Segment Start: DATASET EXTRACT
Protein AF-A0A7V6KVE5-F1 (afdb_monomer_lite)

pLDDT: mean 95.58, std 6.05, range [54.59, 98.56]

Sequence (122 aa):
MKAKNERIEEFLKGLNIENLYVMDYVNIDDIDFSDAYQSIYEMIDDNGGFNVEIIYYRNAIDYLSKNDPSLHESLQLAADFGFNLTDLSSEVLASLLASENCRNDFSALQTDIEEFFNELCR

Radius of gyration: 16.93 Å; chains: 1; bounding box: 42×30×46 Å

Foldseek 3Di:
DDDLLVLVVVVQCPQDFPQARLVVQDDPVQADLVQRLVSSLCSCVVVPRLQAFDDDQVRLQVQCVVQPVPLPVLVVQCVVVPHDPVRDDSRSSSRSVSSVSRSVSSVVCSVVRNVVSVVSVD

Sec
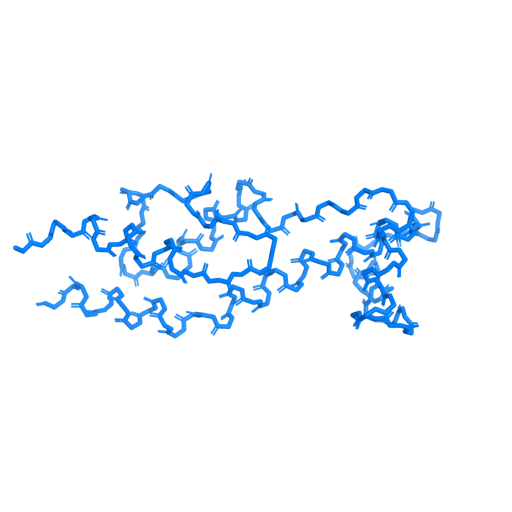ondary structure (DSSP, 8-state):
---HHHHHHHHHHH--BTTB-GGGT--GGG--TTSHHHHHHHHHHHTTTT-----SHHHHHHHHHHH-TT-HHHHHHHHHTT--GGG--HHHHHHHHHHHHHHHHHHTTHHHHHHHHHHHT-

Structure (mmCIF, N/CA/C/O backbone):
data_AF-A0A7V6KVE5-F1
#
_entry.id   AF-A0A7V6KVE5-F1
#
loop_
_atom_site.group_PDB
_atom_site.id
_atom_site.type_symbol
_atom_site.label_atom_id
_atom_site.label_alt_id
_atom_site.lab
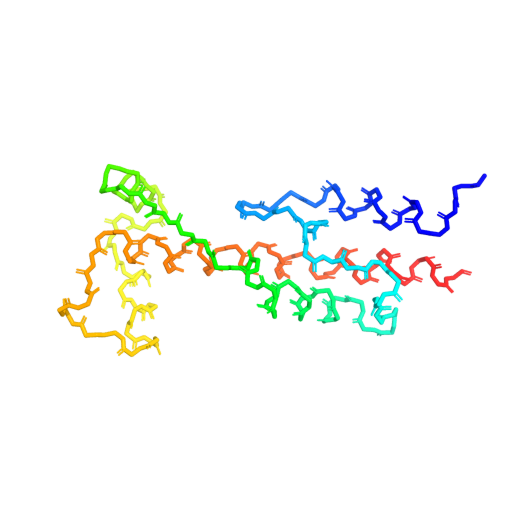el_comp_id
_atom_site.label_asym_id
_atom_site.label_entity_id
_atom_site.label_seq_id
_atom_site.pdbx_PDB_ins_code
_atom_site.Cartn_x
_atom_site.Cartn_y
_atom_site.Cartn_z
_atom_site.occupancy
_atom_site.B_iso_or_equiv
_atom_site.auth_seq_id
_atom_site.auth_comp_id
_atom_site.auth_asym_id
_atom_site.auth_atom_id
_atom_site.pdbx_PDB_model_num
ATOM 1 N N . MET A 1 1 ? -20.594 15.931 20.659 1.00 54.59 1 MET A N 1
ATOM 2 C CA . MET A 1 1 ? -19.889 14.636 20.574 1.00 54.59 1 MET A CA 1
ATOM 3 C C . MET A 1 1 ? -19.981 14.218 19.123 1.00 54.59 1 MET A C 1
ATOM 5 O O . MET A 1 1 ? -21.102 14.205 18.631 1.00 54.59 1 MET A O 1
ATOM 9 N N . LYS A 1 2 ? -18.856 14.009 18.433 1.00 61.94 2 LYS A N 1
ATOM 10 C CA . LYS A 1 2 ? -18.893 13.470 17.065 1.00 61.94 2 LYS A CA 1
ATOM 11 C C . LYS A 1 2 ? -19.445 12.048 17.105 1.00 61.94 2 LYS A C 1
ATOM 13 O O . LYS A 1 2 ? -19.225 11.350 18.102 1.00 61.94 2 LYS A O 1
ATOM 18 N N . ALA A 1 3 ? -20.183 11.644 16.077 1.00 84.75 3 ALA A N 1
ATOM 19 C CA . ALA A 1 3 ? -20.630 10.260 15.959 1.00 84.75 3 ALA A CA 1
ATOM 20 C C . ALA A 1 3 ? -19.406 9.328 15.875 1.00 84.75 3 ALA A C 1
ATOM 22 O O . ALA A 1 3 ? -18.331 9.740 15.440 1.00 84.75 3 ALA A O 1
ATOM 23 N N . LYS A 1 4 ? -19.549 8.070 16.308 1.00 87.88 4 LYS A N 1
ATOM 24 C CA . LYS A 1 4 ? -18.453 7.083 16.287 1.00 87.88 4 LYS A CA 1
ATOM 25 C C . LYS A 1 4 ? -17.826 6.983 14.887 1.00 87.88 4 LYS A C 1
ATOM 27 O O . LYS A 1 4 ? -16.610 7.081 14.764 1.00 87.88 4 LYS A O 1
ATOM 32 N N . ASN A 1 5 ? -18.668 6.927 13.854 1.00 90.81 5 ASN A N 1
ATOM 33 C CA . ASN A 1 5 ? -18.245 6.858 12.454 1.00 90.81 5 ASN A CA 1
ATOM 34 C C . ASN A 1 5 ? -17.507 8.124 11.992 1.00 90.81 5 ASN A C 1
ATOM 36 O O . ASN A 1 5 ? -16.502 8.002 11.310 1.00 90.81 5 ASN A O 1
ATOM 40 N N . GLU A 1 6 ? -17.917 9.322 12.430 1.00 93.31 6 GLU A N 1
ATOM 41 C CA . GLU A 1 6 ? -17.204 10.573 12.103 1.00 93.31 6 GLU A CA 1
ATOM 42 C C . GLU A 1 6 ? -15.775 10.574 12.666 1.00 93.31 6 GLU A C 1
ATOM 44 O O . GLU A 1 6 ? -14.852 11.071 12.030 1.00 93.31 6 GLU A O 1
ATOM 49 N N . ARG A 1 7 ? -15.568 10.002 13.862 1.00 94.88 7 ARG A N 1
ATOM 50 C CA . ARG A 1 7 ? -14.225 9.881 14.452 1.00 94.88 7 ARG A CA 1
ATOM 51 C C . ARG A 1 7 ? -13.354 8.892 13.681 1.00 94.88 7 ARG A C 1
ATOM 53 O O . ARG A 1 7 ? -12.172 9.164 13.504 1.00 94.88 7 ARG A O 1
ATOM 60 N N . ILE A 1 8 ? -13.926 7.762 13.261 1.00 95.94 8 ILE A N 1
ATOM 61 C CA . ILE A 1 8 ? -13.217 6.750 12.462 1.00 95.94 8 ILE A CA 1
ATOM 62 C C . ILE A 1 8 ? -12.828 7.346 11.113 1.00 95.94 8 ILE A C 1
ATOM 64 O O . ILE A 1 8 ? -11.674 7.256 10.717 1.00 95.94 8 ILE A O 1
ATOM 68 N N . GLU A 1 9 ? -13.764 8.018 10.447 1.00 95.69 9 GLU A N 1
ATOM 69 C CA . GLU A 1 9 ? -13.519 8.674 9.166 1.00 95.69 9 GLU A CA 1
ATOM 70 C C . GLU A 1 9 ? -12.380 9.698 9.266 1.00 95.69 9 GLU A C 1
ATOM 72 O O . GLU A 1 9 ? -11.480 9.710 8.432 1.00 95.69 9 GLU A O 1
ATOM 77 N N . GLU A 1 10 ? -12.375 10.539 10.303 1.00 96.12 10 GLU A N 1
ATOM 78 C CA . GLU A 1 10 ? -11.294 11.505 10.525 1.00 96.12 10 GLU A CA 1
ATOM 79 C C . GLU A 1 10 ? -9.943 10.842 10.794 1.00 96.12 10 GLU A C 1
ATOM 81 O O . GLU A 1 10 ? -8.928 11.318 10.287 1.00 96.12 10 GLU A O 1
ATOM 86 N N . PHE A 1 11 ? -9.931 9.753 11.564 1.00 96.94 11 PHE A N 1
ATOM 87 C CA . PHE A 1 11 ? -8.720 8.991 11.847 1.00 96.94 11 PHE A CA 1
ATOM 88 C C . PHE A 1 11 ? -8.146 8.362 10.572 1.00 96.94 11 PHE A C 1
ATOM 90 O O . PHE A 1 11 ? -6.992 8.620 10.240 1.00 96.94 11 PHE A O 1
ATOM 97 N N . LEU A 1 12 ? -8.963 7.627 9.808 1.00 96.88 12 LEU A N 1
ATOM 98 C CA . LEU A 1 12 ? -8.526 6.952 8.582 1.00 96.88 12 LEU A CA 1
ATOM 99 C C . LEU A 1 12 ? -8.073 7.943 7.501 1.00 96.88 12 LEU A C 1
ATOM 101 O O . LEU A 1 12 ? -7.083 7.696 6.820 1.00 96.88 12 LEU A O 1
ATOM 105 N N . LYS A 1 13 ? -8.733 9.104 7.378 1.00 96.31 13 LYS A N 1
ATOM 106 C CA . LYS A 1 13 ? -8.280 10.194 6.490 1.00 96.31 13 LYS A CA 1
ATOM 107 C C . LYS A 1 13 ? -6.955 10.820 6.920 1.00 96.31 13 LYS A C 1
Segment End: DATASET EXTRACT
◆ **WORK TO BE COMPLETED**: Could you transcribe the entries above word for word, from the line with "ATOM 27 O O" down to the line with "ATOM 78 C CA", keeping both?

◆ **EXPECTED OUTPUT**:
ATOM 27 O O . LYS A 1 4 ? -16.610 7.081 14.764 1.00 87.88 4 LYS A O 1
ATOM 32 N N . ASN A 1 5 ? -18.668 6.927 13.854 1.00 90.81 5 ASN A N 1
ATOM 33 C CA . ASN A 1 5 ? -18.245 6.858 12.454 1.00 90.81 5 ASN A CA 1
ATOM 34 C C . ASN A 1 5 ? -17.507 8.124 11.992 1.00 90.81 5 ASN A C 1
ATOM 36 O O . ASN A 1 5 ? -16.502 8.002 11.310 1.00 90.81 5 ASN A O 1
ATOM 40 N N . GLU A 1 6 ? -17.917 9.322 12.430 1.00 93.31 6 GLU A N 1
ATOM 41 C CA . GLU A 1 6 ? -17.204 10.573 12.103 1.00 93.31 6 GLU A CA 1
ATOM 42 C C . GLU A 1 6 ? -15.775 10.574 12.666 1.00 93.31 6 GLU A C 1
ATOM 44 O O . GLU A 1 6 ? -14.852 11.071 12.030 1.00 93.31 6 GLU A O 1
ATOM 49 N N . ARG A 1 7 ? -15.568 10.002 13.862 1.00 94.88 7 ARG A N 1
ATOM 50 C CA . ARG A 1 7 ? -14.225 9.881 14.452 1.00 94.88 7 ARG A CA 1
ATOM 51 C C . ARG A 1 7 ? -13.354 8.892 13.681 1.00 94.88 7 ARG A C 1
ATOM 53 O O . ARG A 1 7 ? -12.172 9.164 13.504 1.00 94.88 7 ARG A O 1
ATOM 60 N N . ILE A 1 8 ? -13.926 7.762 13.261 1.00 95.94 8 ILE A N 1
ATOM 61 C CA . ILE A 1 8 ? -13.217 6.750 12.462 1.00 95.94 8 ILE A CA 1
ATOM 62 C C . ILE A 1 8 ? -12.828 7.346 11.113 1.00 95.94 8 ILE A C 1
ATOM 64 O O . ILE A 1 8 ? -11.674 7.256 10.717 1.00 95.94 8 ILE A O 1
ATOM 68 N N . GLU A 1 9 ? -13.764 8.018 10.447 1.00 95.69 9 GLU A N 1
ATOM 69 C CA . GLU A 1 9 ? -13.519 8.674 9.166 1.00 95.69 9 GLU A CA 1
ATOM 70 C C . GLU A 1 9 ? -12.380 9.698 9.266 1.00 95.69 9 GLU A C 1
ATOM 72 O O . GLU A 1 9 ? -11.480 9.710 8.432 1.00 95.69 9 GLU A O 1
ATOM 77 N N . GLU A 1 10 ? -12.375 10.539 10.303 1.00 96.12 10 GLU A N 1
ATOM 78 C CA . GLU A 1 10 ? -11.294 11.505 10.525 1.00 96.12 10 GLU A CA 1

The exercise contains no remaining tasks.